→ Requirement: Take the lines below between the one holding "ATOM 1 N N ." and the one holding "ATOM 5 O O .", inclusive, and copy them exactly. Add nothing.

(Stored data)
* * *
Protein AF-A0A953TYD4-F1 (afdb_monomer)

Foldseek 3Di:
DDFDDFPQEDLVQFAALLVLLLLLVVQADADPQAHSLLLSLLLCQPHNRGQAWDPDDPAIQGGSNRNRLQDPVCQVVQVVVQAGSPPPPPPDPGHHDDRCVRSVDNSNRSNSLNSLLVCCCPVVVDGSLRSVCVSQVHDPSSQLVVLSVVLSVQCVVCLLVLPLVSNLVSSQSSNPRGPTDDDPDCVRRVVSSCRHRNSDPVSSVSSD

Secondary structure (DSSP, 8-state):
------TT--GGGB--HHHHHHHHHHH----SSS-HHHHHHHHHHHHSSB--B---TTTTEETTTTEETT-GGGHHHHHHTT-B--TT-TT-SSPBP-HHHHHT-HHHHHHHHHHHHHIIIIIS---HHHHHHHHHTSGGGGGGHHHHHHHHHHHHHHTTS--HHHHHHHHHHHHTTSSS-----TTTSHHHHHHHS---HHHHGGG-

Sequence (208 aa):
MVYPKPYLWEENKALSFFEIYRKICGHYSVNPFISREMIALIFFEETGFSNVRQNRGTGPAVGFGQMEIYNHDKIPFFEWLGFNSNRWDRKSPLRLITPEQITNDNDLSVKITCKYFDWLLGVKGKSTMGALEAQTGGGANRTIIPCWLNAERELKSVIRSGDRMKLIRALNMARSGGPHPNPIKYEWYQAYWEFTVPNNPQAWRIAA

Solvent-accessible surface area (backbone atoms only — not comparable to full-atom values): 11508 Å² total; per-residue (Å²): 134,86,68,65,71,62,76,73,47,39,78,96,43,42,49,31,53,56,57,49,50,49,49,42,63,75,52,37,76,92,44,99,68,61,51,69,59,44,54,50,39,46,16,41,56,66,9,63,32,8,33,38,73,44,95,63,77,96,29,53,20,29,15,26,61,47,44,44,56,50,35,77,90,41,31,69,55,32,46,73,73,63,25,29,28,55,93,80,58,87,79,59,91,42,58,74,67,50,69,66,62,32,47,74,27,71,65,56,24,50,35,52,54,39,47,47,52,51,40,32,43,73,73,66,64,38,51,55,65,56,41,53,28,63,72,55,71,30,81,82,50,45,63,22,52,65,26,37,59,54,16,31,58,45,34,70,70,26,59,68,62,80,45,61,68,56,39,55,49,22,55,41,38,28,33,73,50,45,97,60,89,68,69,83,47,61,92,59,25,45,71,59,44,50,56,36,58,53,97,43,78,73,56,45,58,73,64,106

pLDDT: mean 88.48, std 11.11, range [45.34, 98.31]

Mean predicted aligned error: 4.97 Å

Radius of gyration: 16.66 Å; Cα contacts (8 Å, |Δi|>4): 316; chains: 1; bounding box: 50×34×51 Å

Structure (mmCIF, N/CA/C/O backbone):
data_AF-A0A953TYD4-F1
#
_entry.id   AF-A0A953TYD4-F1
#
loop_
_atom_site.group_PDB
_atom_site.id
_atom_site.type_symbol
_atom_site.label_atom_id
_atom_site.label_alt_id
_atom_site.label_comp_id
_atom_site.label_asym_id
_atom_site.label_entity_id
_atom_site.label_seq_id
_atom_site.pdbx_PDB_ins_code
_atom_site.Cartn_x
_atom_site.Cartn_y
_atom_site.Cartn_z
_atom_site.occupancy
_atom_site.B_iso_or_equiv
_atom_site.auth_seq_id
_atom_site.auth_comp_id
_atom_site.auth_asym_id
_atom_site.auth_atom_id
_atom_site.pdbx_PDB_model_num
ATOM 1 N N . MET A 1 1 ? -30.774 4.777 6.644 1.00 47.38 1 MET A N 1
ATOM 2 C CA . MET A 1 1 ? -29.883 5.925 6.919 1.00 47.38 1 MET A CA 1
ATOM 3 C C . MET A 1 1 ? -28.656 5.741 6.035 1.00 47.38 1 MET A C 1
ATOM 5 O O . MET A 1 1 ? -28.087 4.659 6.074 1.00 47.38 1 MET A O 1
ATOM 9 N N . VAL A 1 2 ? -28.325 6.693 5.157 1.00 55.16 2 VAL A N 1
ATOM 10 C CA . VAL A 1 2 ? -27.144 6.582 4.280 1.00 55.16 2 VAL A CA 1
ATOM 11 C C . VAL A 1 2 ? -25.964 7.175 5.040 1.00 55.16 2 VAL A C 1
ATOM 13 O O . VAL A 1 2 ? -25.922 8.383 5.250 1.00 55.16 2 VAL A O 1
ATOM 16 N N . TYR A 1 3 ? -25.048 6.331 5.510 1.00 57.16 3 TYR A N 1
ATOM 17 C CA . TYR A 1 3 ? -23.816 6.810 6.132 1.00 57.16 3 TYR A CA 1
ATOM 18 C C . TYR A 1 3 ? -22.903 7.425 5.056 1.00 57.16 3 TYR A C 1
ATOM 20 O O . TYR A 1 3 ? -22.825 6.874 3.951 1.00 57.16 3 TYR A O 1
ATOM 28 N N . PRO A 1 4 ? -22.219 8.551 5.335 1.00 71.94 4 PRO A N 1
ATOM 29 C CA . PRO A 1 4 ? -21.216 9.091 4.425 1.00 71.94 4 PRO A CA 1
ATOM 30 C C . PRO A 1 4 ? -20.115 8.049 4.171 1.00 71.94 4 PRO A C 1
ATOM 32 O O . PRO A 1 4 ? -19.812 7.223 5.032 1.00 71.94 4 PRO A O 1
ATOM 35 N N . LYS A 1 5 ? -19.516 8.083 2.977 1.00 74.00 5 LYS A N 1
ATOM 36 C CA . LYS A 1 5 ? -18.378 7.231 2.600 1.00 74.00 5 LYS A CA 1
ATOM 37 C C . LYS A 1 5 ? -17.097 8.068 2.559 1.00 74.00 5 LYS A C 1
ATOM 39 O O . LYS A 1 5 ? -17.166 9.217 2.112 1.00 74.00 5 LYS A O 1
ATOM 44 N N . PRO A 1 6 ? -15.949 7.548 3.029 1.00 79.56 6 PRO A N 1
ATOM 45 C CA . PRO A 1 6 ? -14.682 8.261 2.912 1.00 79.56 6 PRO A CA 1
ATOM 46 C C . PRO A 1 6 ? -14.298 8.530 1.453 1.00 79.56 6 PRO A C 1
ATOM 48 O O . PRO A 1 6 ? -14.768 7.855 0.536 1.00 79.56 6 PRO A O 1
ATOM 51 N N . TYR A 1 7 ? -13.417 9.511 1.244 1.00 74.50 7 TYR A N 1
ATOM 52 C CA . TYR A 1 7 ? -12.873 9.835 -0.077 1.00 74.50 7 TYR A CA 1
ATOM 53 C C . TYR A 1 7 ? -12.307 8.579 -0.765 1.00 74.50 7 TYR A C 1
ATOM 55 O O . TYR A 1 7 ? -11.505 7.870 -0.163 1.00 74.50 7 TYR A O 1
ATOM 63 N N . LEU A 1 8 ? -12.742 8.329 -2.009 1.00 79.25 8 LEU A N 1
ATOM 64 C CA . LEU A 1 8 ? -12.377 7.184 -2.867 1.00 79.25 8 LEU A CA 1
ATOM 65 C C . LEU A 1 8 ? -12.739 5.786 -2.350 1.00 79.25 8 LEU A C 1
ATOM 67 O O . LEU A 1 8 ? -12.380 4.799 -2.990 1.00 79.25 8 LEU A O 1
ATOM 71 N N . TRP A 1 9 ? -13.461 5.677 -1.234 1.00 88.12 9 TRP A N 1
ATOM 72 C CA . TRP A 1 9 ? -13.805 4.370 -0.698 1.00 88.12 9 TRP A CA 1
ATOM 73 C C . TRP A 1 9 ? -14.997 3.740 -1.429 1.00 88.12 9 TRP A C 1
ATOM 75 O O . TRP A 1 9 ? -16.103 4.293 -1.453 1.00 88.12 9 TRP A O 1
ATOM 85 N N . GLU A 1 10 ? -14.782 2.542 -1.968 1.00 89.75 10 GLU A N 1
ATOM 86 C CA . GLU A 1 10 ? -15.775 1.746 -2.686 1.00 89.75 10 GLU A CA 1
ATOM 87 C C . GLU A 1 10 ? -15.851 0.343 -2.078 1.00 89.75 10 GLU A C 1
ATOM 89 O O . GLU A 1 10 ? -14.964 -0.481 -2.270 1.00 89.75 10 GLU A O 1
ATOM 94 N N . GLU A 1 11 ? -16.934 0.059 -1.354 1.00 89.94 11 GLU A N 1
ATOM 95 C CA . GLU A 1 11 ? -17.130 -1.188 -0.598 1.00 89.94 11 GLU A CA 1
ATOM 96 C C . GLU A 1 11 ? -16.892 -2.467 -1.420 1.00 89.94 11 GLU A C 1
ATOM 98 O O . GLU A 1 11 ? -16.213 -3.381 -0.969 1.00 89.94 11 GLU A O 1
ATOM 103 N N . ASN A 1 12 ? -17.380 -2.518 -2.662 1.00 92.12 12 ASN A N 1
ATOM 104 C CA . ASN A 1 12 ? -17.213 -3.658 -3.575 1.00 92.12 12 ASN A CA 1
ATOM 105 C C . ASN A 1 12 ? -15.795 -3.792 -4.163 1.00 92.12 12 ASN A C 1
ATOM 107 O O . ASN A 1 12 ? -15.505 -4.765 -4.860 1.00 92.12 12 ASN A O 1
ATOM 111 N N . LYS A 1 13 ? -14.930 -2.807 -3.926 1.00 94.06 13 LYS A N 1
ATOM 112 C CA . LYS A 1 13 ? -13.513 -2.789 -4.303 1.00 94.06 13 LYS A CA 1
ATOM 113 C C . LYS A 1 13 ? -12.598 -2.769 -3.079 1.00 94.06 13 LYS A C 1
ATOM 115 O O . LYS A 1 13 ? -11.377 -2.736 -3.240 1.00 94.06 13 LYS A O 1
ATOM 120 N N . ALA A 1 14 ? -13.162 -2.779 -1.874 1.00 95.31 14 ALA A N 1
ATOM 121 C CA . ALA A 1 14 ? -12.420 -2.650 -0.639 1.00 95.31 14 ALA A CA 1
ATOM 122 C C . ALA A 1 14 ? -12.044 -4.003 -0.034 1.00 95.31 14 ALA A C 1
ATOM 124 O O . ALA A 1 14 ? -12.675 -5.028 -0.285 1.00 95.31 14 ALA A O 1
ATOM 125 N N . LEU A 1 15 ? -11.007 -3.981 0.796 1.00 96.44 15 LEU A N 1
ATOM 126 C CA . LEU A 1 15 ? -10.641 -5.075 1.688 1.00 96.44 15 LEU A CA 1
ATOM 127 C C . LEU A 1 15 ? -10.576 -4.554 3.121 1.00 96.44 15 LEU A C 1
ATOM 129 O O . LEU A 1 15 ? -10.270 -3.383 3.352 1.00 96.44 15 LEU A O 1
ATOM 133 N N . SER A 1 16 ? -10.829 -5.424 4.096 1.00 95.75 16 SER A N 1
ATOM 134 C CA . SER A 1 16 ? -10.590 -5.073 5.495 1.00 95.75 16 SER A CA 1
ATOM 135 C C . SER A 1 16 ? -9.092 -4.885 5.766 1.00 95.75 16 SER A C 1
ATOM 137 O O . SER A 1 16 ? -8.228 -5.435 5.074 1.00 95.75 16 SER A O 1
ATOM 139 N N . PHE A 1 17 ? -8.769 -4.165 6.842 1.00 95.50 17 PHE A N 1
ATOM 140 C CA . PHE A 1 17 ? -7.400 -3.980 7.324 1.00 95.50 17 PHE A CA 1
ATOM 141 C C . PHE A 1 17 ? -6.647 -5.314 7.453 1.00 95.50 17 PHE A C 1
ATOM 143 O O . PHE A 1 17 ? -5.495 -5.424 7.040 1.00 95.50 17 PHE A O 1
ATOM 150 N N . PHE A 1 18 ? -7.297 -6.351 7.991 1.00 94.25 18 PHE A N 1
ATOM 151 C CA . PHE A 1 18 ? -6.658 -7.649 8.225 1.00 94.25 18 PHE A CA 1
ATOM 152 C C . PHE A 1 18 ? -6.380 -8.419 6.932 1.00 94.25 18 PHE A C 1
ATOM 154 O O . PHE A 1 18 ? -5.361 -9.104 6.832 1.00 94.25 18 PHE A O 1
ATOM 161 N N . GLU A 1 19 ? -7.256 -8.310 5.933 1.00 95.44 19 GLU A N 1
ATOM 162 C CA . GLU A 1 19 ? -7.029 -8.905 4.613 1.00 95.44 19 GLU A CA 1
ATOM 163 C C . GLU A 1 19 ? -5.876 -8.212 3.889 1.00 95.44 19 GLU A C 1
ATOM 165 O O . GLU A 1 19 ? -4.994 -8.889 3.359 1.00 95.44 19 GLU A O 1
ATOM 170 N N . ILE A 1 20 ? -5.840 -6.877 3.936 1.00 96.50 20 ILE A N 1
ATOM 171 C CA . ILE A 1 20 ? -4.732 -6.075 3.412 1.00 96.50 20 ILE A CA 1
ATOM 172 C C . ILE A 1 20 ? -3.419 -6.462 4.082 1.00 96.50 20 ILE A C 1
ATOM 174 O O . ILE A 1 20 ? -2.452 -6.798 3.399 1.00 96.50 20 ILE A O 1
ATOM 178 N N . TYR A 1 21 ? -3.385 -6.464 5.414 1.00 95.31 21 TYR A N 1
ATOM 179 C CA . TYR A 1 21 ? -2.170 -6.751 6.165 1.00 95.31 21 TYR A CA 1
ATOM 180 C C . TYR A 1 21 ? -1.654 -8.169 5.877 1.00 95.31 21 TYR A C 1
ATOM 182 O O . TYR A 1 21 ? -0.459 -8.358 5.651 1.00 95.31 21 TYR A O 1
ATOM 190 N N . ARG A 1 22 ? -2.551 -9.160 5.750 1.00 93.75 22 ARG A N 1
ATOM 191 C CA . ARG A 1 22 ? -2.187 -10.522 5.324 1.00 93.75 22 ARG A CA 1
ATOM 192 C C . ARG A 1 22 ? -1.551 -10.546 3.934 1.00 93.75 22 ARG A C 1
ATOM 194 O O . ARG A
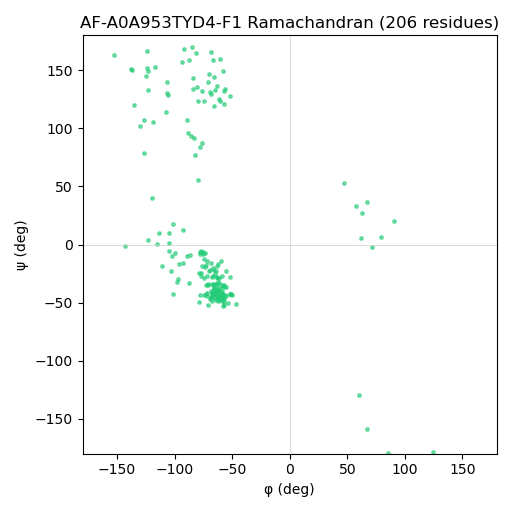 1 22 ? -0.534 -11.211 3.748 1.00 93.75 22 ARG A O 1
ATOM 201 N N . LYS A 1 23 ? -2.131 -9.838 2.961 1.00 96.31 23 LYS A N 1
ATOM 202 C CA . LYS A 1 23 ? -1.584 -9.761 1.596 1.00 96.31 23 LYS A CA 1
ATOM 203 C C . LYS A 1 23 ? -0.216 -9.077 1.580 1.00 96.31 23 LYS A C 1
ATOM 205 O O . LYS A 1 23 ? 0.702 -9.573 0.930 1.00 96.31 23 LYS A O 1
ATOM 210 N N . ILE A 1 24 ? -0.040 -8.008 2.361 1.00 96.69 24 ILE A N 1
ATOM 211 C CA . ILE A 1 24 ? 1.263 -7.350 2.539 1.00 96.69 24 ILE A CA 1
ATOM 212 C C . ILE A 1 24 ? 2.286 -8.350 3.094 1.00 96.69 24 ILE A C 1
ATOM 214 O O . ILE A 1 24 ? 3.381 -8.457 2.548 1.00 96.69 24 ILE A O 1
* * *
→ Reply:
ATOM 1 N N . MET A 1 1 ? -30.774 4.777 6.644 1.00 47.38 1 MET A N 1
ATOM 2 C CA . MET A 1 1 ? -29.883 5.925 6.919 1.00 47.38 1 MET A CA 1
ATOM 3 C C . MET A 1 1 ? -28.656 5.741 6.035 1.00 47.38 1 MET A C 1
ATOM 5 O O . MET A 1 1 ? -28.087 4.659 6.074 1.00 47.38 1 MET A O 1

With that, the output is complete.